Ça m'amuse. Moi qui n'ai pas le bac, je sers de référence à des surdiplômés de Harvard. Ces politiciens ne savent plus quoi faire pour paraître proches du peuple.
A propos de la guerre en Tchétchénie, j'ai émis une fois l'opinion que c'était «mal» et ça a beaucoup plu. De manière générale mon opinion se forme au fur et à mesure que je réponds aux interviews. D'abord, je donne mon avis spontanément et après je réfléchis à la question. Ça peut paraître stupide mais ça fonctionne. Je m'aperçois ainsi que je suis contre la guerre, et de manière plus générale contre la violence, contre la pollution, contre la pauvreté, contre les maladies.
Je suis résolument contre tout ce qui est bêtise, méchanceté et laideur. Je suis prête à signer toutes les pétitions allant dans ce sens.
Pour les bébés phoques, ça demande réflexion. Si on les protège trop, ça ruine les Esquimaux qui vivent de leur chasse. Pour la libéralisation des drogues douces, l'interdiction du port d'arme et l'abolition de la peine de mort, je dois aussi méditer davantage. Je ne distingue pas encore clairement qui sont les bons et les méchants en la matière, mais j'ai promis de rendre bientôt mon verdict.

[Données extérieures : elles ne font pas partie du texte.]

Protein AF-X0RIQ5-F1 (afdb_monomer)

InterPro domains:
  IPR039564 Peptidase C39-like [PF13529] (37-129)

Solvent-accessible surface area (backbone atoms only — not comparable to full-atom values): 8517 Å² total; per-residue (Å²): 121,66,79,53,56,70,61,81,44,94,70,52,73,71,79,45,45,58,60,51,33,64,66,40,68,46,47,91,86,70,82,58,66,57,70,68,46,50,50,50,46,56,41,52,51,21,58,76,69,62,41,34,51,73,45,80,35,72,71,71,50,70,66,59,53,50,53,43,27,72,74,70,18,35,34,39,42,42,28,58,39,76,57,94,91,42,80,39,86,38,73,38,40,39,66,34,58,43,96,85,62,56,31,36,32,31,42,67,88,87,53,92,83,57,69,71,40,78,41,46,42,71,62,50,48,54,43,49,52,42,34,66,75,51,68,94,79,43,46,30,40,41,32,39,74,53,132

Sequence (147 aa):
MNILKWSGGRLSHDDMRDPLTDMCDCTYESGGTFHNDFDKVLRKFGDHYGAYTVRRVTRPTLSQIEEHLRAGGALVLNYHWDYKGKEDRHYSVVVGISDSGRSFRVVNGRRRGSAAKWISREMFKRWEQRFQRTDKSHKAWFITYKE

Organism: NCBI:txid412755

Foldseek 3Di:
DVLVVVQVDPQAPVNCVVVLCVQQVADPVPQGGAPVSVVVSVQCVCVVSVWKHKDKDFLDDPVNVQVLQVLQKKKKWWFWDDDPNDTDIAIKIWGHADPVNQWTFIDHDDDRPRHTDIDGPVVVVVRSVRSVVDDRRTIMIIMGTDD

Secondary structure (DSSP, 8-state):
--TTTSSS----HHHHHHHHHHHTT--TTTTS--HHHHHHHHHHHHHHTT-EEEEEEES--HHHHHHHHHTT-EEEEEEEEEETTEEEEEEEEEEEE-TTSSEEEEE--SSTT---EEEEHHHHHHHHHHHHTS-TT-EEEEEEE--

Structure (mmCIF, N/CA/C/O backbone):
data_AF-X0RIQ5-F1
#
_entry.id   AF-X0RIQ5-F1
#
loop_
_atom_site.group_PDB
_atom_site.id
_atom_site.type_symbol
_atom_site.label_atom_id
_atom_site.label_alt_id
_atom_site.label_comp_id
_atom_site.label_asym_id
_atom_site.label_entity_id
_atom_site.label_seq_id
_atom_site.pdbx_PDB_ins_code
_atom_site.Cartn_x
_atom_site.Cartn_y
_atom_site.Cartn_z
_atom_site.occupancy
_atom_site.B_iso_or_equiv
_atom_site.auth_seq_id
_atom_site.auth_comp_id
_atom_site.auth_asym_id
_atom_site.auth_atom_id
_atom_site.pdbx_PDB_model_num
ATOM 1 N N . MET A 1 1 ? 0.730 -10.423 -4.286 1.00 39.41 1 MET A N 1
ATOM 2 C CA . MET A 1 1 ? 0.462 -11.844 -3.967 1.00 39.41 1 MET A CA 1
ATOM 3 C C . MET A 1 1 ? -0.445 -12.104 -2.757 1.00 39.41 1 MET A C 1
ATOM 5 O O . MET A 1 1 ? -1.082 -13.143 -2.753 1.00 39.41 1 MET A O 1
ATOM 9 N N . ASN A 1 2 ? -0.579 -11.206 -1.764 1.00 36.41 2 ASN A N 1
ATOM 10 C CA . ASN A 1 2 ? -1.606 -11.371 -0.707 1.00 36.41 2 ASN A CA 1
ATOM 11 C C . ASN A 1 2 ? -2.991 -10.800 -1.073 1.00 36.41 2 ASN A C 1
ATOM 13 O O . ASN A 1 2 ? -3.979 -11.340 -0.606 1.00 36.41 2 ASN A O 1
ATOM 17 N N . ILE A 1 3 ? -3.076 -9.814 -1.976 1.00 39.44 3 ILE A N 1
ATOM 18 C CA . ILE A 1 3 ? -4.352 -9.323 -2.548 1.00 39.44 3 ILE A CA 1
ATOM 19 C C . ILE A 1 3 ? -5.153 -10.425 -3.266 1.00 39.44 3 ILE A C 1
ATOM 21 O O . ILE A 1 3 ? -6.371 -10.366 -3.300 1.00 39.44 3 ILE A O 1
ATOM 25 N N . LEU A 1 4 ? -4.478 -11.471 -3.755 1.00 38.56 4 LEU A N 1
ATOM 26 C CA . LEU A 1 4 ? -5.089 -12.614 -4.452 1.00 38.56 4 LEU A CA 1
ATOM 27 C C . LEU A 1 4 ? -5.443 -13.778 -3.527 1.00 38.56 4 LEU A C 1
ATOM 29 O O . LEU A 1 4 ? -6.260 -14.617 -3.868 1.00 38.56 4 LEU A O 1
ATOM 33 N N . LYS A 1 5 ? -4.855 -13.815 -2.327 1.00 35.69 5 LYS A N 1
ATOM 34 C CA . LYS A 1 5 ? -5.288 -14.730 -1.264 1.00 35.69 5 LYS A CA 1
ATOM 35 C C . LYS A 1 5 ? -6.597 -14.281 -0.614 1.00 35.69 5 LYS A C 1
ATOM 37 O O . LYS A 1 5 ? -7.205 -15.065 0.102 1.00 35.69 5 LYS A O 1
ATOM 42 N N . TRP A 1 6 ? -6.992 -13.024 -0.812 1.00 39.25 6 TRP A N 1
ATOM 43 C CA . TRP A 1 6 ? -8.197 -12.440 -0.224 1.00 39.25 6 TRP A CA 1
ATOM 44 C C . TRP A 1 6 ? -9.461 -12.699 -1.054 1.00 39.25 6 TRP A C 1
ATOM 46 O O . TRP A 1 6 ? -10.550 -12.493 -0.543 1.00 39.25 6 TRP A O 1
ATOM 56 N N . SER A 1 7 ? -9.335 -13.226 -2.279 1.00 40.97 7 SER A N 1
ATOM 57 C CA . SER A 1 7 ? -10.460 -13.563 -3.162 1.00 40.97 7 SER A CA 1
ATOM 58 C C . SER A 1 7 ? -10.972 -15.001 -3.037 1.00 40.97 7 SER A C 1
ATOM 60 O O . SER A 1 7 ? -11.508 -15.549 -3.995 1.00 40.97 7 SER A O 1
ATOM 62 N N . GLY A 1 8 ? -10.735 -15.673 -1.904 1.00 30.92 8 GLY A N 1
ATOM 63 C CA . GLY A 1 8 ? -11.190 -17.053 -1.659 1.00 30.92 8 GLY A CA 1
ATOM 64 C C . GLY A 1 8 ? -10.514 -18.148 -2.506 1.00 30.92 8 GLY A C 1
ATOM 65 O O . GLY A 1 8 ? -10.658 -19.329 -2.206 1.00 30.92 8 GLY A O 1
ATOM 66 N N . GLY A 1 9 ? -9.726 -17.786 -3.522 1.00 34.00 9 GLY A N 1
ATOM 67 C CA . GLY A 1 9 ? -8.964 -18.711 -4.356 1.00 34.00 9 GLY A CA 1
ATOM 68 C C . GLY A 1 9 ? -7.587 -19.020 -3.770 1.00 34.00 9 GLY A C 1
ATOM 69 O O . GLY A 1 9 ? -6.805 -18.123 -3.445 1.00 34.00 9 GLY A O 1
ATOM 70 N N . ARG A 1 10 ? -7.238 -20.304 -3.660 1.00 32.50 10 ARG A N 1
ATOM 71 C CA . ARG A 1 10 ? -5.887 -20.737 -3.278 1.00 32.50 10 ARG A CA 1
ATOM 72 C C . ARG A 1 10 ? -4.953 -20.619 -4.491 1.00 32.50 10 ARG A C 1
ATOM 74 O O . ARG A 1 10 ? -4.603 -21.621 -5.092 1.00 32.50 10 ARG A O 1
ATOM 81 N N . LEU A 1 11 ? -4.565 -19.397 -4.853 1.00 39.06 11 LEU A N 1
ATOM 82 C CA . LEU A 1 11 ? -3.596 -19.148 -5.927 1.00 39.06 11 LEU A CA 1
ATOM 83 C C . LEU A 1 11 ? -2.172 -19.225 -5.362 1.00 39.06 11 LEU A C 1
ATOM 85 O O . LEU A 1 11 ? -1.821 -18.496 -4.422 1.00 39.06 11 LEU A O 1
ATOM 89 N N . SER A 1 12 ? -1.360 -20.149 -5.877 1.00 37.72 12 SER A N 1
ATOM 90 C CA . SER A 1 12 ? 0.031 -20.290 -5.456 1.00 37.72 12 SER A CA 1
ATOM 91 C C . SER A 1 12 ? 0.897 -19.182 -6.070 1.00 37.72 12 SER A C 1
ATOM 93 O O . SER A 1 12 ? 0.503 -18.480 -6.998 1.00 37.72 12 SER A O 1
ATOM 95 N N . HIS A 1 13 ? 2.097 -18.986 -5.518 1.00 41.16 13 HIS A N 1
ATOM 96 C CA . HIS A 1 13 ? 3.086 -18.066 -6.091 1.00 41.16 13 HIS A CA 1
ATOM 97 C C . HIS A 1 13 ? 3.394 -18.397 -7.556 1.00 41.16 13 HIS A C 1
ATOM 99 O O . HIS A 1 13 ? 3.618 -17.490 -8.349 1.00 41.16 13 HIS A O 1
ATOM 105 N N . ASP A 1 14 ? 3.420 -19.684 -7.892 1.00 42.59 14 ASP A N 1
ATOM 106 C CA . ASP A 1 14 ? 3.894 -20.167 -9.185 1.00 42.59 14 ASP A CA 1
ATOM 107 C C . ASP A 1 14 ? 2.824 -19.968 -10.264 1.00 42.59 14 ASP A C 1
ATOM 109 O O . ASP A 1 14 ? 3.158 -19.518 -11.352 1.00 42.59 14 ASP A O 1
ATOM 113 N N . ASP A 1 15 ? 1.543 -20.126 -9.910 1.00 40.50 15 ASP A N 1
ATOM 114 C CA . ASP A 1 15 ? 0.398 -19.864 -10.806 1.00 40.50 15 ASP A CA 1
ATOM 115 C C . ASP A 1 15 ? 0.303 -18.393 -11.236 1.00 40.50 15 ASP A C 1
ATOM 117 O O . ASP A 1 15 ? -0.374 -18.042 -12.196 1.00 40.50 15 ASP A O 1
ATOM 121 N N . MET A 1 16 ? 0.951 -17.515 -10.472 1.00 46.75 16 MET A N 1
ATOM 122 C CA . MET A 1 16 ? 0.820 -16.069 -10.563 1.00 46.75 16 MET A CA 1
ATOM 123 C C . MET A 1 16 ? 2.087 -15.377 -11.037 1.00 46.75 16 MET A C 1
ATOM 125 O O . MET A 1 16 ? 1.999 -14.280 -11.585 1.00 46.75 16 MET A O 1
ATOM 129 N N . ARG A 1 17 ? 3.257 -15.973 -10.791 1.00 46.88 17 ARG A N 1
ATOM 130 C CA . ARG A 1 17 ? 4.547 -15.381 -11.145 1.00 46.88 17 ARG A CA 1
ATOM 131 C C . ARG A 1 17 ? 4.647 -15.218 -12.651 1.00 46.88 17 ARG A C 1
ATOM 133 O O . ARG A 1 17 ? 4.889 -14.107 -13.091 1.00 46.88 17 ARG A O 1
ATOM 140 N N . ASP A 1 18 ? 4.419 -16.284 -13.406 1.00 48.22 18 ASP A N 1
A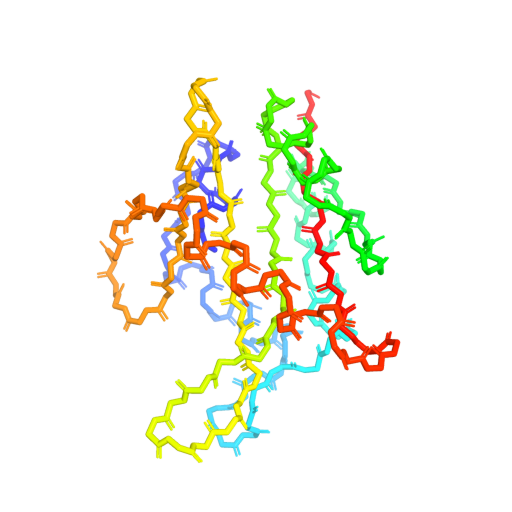TOM 141 C CA . ASP A 1 18 ? 4.663 -16.273 -14.847 1.00 48.22 18 ASP A CA 1
ATOM 142 C C . ASP A 1 18 ? 3.649 -15.363 -15.576 1.00 48.22 18 ASP A C 1
ATOM 144 O O . ASP A 1 18 ? 4.091 -14.459 -16.279 1.00 48.22 18 ASP A O 1
ATOM 148 N N . PRO A 1 19 ? 2.329 -15.397 -15.280 1.00 49.28 19 PRO A N 1
ATOM 149 C CA . PRO A 1 19 ? 1.390 -14.429 -15.852 1.00 49.28 19 PRO A CA 1
ATOM 150 C C . PRO A 1 19 ? 1.672 -12.977 -15.451 1.00 49.28 19 PRO A C 1
ATOM 152 O O . PRO A 1 19 ? 1.500 -12.078 -16.267 1.00 49.28 19 PRO A O 1
ATOM 155 N N . LEU A 1 20 ? 2.076 -12.701 -14.202 1.00 48.66 20 LEU A N 1
ATOM 156 C CA . LEU A 1 20 ? 2.409 -11.332 -13.785 1.00 48.66 20 LEU A CA 1
ATOM 157 C C . LEU A 1 20 ? 3.724 -10.851 -14.396 1.00 48.66 20 LEU A C 1
ATOM 159 O O . LEU A 1 20 ? 3.816 -9.676 -14.726 1.00 48.66 20 LEU A O 1
ATOM 163 N N . THR A 1 21 ? 4.720 -11.722 -14.533 1.00 50.06 21 THR A N 1
ATOM 164 C CA . THR A 1 21 ? 5.992 -11.412 -15.190 1.00 50.06 21 THR A CA 1
ATOM 165 C C . THR A 1 21 ? 5.775 -11.138 -16.675 1.00 50.06 21 THR A C 1
ATOM 167 O O . THR A 1 21 ? 6.237 -10.103 -17.151 1.00 50.06 21 THR A O 1
ATOM 170 N N . ASP A 1 22 ? 4.997 -11.978 -17.359 1.00 51.47 22 ASP A N 1
ATOM 171 C CA . ASP A 1 22 ? 4.666 -11.823 -18.779 1.00 51.47 22 ASP A CA 1
ATOM 172 C C . ASP A 1 22 ? 3.810 -10.576 -19.027 1.00 51.47 22 ASP A C 1
ATOM 174 O O . ASP A 1 22 ? 4.068 -9.800 -19.944 1.00 51.47 22 ASP A O 1
ATOM 178 N N . MET A 1 23 ? 2.799 -10.324 -18.187 1.00 50.44 23 MET A N 1
ATOM 179 C CA . MET A 1 23 ? 1.939 -9.145 -18.338 1.00 50.44 23 MET A CA 1
ATOM 180 C C . MET A 1 23 ? 2.637 -7.828 -17.967 1.00 50.44 23 MET A C 1
ATOM 182 O O . MET A 1 23 ? 2.222 -6.774 -18.450 1.00 50.44 23 MET A O 1
ATOM 186 N N . CYS A 1 24 ? 3.646 -7.868 -17.094 1.00 42.06 24 CYS A N 1
ATOM 187 C CA . CYS A 1 24 ? 4.433 -6.699 -16.692 1.00 42.06 24 CYS A CA 1
ATOM 188 C C . CYS A 1 24 ? 5.709 -6.503 -17.530 1.00 42.06 24 CYS A C 1
ATOM 190 O O . CYS A 1 24 ? 6.452 -5.574 -17.218 1.00 42.06 24 CYS A O 1
ATOM 192 N N . ASP A 1 25 ? 5.980 -7.370 -18.517 1.00 50.41 25 ASP A N 1
ATOM 193 C CA . ASP A 1 25 ? 7.243 -7.432 -19.277 1.00 50.41 25 ASP A CA 1
ATOM 194 C C . ASP A 1 25 ? 8.484 -7.326 -18.367 1.00 50.41 25 ASP A C 1
ATOM 196 O O . ASP A 1 25 ? 9.405 -6.525 -18.545 1.00 50.41 25 ASP A O 1
ATOM 200 N N . CYS A 1 26 ? 8.444 -8.074 -17.264 1.00 44.88 26 CYS A N 1
ATOM 201 C CA . CYS A 1 26 ? 9.346 -7.859 -16.145 1.00 44.88 26 CYS A CA 1
ATOM 202 C C . CYS A 1 26 ? 10.575 -8.768 -16.264 1.00 44.88 26 CYS A C 1
ATOM 204 O O . CYS A 1 26 ? 10.629 -9.829 -15.643 1.00 44.88 26 CYS A O 1
ATOM 206 N N . THR A 1 27 ? 11.595 -8.368 -17.023 1.00 46.09 27 THR A N 1
ATOM 207 C CA . THR A 1 27 ? 12.893 -9.057 -16.970 1.00 46.09 27 THR A CA 1
ATOM 208 C C . THR A 1 27 ? 13.684 -8.597 -15.740 1.00 46.09 27 THR A C 1
ATOM 210 O O . THR A 1 27 ? 13.692 -7.426 -15.367 1.00 46.09 27 THR A O 1
ATOM 213 N N . TYR A 1 28 ? 14.364 -9.523 -15.054 1.00 41.59 28 TYR A N 1
ATOM 214 C CA . TYR A 1 28 ? 15.234 -9.176 -13.915 1.00 41.59 28 TYR A CA 1
ATOM 215 C C . TYR A 1 28 ? 16.367 -8.212 -14.332 1.00 41.59 28 TYR A C 1
ATOM 217 O O . TYR A 1 28 ? 16.921 -7.492 -13.505 1.00 41.59 28 TYR A O 1
ATOM 225 N N . GLU A 1 29 ? 16.668 -8.171 -15.631 1.00 41.47 29 GLU A N 1
ATOM 226 C CA . GLU A 1 29 ? 17.681 -7.329 -16.262 1.00 41.47 29 GLU A CA 1
ATOM 227 C C . GLU A 1 29 ? 17.186 -5.904 -16.594 1.00 41.47 29 GLU A C 1
ATOM 229 O O . GLU A 1 29 ? 18.017 -5.017 -16.774 1.00 41.47 29 GLU A O 1
ATOM 234 N N . SER A 1 30 ? 15.870 -5.633 -16.614 1.00 46.97 30 SER A N 1
ATOM 235 C CA . SER A 1 30 ? 15.310 -4.328 -17.025 1.00 46.97 30 SER A CA 1
ATOM 236 C C . SER A 1 30 ? 15.102 -3.305 -15.898 1.00 46.97 30 SER A C 1
ATOM 238 O O . SER A 1 30 ? 14.693 -2.174 -16.160 1.00 46.97 30 SER A O 1
ATOM 240 N N . GLY A 1 31 ? 15.414 -3.642 -14.641 1.00 53.78 31 GLY A N 1
ATOM 241 C CA . GLY A 1 31 ? 15.353 -2.680 -13.528 1.00 53.78 31 GLY A CA 1
ATOM 242 C C . GLY A 1 31 ? 13.958 -2.464 -12.918 1.00 53.78 31 GLY A C 1
ATOM 243 O O . GLY A 1 31 ? 13.738 -1.466 -12.231 1.00 53.78 31 GLY A O 1
ATOM 244 N N . GLY A 1 32 ? 13.025 -3.402 -13.116 1.00 60.75 32 GLY A N 1
ATOM 245 C CA . GLY A 1 32 ? 11.697 -3.407 -12.487 1.00 60.75 32 GLY A CA 1
ATOM 246 C C . GLY A 1 32 ? 10.548 -3.141 -13.465 1.00 60.75 32 GLY A C 1
ATOM 247 O O . GLY A 1 32 ? 10.705 -3.275 -14.670 1.00 60.75 32 GLY A O 1
ATOM 248 N N . THR A 1 33 ? 9.367 -2.784 -12.947 1.00 64.62 33 THR A N 1
ATOM 249 C CA . THR A 1 33 ? 8.157 -2.525 -13.756 1.00 64.62 33 THR A CA 1
ATOM 250 C C . THR A 1 33 ? 7.791 -1.042 -13.750 1.00 64.62 33 THR A C 1
ATOM 252 O O . THR A 1 33 ? 7.756 -0.399 -12.691 1.00 64.62 33 THR A O 1
ATOM 255 N N . PHE A 1 34 ? 7.435 -0.496 -14.916 1.00 68.88 34 PHE A N 1
ATOM 256 C CA . PHE A 1 34 ? 6.882 0.853 -15.020 1.00 68.88 34 PHE A CA 1
ATOM 257 C C . PHE A 1 34 ? 5.524 0.970 -14.310 1.00 68.88 34 PHE A C 1
ATOM 259 O O . PHE A 1 34 ? 4.691 0.066 -14.331 1.00 68.88 34 PHE A O 1
ATOM 266 N N . HIS A 1 35 ? 5.247 2.137 -13.718 1.00 69.69 35 HIS A N 1
ATOM 267 C CA . HIS A 1 35 ? 4.006 2.381 -12.960 1.00 69.69 35 HIS A CA 1
ATOM 268 C C . HIS A 1 35 ? 2.737 2.173 -13.782 1.00 69.69 35 HIS A C 1
ATOM 270 O O . HIS A 1 35 ? 1.711 1.762 -13.243 1.00 69.69 35 HIS A O 1
ATOM 276 N N . ASN A 1 36 ? 2.786 2.531 -15.065 1.00 70.31 36 ASN A N 1
ATOM 277 C CA . ASN A 1 36 ? 1.633 2.424 -15.948 1.00 70.31 36 ASN A CA 1
ATOM 278 C C . ASN A 1 36 ? 1.314 0.963 -16.256 1.00 70.31 36 ASN A C 1
ATOM 280 O O . ASN A 1 36 ? 0.141 0.603 -16.255 1.00 70.31 36 ASN A O 1
ATOM 284 N N . ASP A 1 37 ? 2.328 0.126 -16.455 1.00 70.75 37 ASP A N 1
ATOM 285 C CA . ASP A 1 37 ? 2.118 -1.293 -16.735 1.00 70.75 37 ASP A CA 1
ATOM 286 C C . ASP A 1 37 ? 1.703 -2.032 -15.467 1.00 70.75 37 ASP A C 1
ATOM 288 O O . ASP A 1 37 ? 0.716 -2.762 -15.485 1.00 70.75 37 ASP A O 1
ATOM 292 N N . PHE A 1 38 ? 2.300 -1.693 -14.322 1.00 74.38 38 PHE A N 1
ATOM 293 C CA . PHE A 1 38 ? 1.838 -2.187 -13.027 1.00 74.38 38 PHE A CA 1
ATOM 294 C C . PHE A 1 38 ? 0.354 -1.862 -12.756 1.00 74.38 38 PHE A C 1
ATOM 296 O O . PHE A 1 38 ? -0.405 -2.733 -12.332 1.00 74.38 38 PHE A O 1
ATOM 303 N N . ASP A 1 39 ? -0.092 -0.629 -13.036 1.00 78.00 39 ASP A N 1
ATOM 304 C CA . ASP A 1 39 ? -1.504 -0.239 -12.893 1.00 78.00 39 ASP A CA 1
ATOM 305 C C . ASP A 1 39 ? -2.425 -1.014 -13.845 1.00 78.00 39 ASP A C 1
ATOM 307 O O . ASP A 1 39 ? -3.475 -1.496 -13.414 1.00 78.00 39 ASP A O 1
ATOM 311 N N . LYS A 1 40 ? -2.037 -1.161 -15.121 1.00 78.38 40 LYS A N 1
ATOM 312 C CA . LYS A 1 40 ? -2.805 -1.938 -16.107 1.00 78.38 40 LYS A CA 1
ATOM 313 C C . LYS A 1 40 ? -2.968 -3.384 -15.653 1.00 78.38 40 LYS A C 1
ATOM 315 O O . LYS A 1 40 ? -4.081 -3.901 -15.685 1.00 78.38 40 LYS A O 1
ATOM 320 N N . VAL A 1 41 ? -1.885 -4.016 -15.201 1.00 78.06 41 VAL A N 1
ATOM 321 C CA . VAL A 1 41 ? -1.902 -5.414 -14.759 1.00 78.06 41 VAL A CA 1
ATOM 322 C C . VAL A 1 41 ? -2.755 -5.583 -13.510 1.00 78.06 41 VAL A C 1
ATOM 324 O O . VAL A 1 41 ? -3.621 -6.453 -13.487 1.00 78.06 41 VAL A O 1
ATOM 327 N N . LEU A 1 42 ? -2.596 -4.718 -12.503 1.00 77.94 42 LEU A N 1
ATOM 328 C CA . LEU A 1 42 ? -3.422 -4.753 -11.292 1.00 77.94 42 LEU A CA 1
ATOM 329 C C . LEU A 1 42 ? -4.921 -4.667 -11.601 1.00 77.94 42 LEU A C 1
ATOM 331 O O . LEU A 1 42 ? -5.700 -5.425 -11.020 1.00 77.94 42 LEU A O 1
ATOM 335 N N . ARG A 1 43 ? -5.312 -3.754 -12.501 1.00 81.06 43 ARG A N 1
ATOM 336 C CA . ARG A 1 43 ? -6.705 -3.572 -12.938 1.00 81.06 43 ARG A CA 1
ATOM 337 C C . ARG A 1 43 ? -7.210 -4.773 -13.721 1.00 81.06 43 ARG A C 1
ATOM 339 O O . ARG A 1 43 ? -8.211 -5.354 -13.326 1.00 81.06 43 ARG A O 1
ATOM 346 N N . LYS A 1 44 ? -6.475 -5.190 -14.758 1.00 79.88 44 LYS A N 1
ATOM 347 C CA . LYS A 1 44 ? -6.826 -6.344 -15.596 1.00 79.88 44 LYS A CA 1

Une journaliste m'a demandé pour quel candidat je voterais aux élections, le républicain ou le démocrate. J'ai répondu: «Pour celui qui s'habille le mieux.» Ça a plu aussi. Les journalistes ont dit qu'il fallait saisir ma remarque au troisième degré. À la télévision, ils ont illustré mon propos avec des photos de tyrans du tiers-monde et il était facile de se rendre compte que ces gens sont tous très, très mal habillés.
Je me suis installée dans un joli loft des quartiers chics et je ne vois plus maman qu'une fois par semaine. Elle disjoncte un peu. Elle boit trop et change trop souvent de compagnon. Moi aussi je multiplie les aventures, mais j'ai appris à ne pas trop m'investir. J'aime bien jouer avec mes amants.
Au début, je me sentais obligée de trouver des excuses à peu près valables: «J'en aime un autre» ou: «Je ne supporte pas tes amis.» Maintenant, je ne me donne même plus cette peine. Un «Tu ne m'amuses plus» boudeur me suffit.
Seule petite ombre à ce tableau idyllique, j'ai de plus en plus souvent la migraine. J'ai consulté nombre de médecins, mais aucun n'a pu m'aider. Ils ne comprennent pas mon cas.
Je fume de plus en plus. Ça endort un peu la douleur dans ma tête. La nuit, j'ai besoin de doses de somnifères de plus en plus importantes.
Mes crises de somnambulisme alternent avec mes crises de migraine. Quoi qu'il en soit, je continue à faire confiance à mes rêves.
Téléphone. Billy Watts m'annonce que je suis pressentie pour être l'ambassadrice d'une grande marque française de parfums. Contrat du siècle en vue. Je saute de joie. Si je parviens à signer ce contrat, je suis tranquille pour le reste de mes jours. Mais Billy Watts met un petit bémol. Il signale que Cynthia Cornwell est aussi sur le coup. Je suis furieuse. Cynthia Cornwell, c'est ma principale rivale. Cynthia est black comme moi. Grande comme moi. Refaite en partie comme moi. Elle a mon sourire. Et… et elle est plus jeune que moi. Elle, elle n'a que dix-sept ans et ça peut peser lourd dans la balance.
Billy Watts se dit pourtant optimiste. Ludivine, son médium, lui a déclaré que c'est moi qui l'emporterais.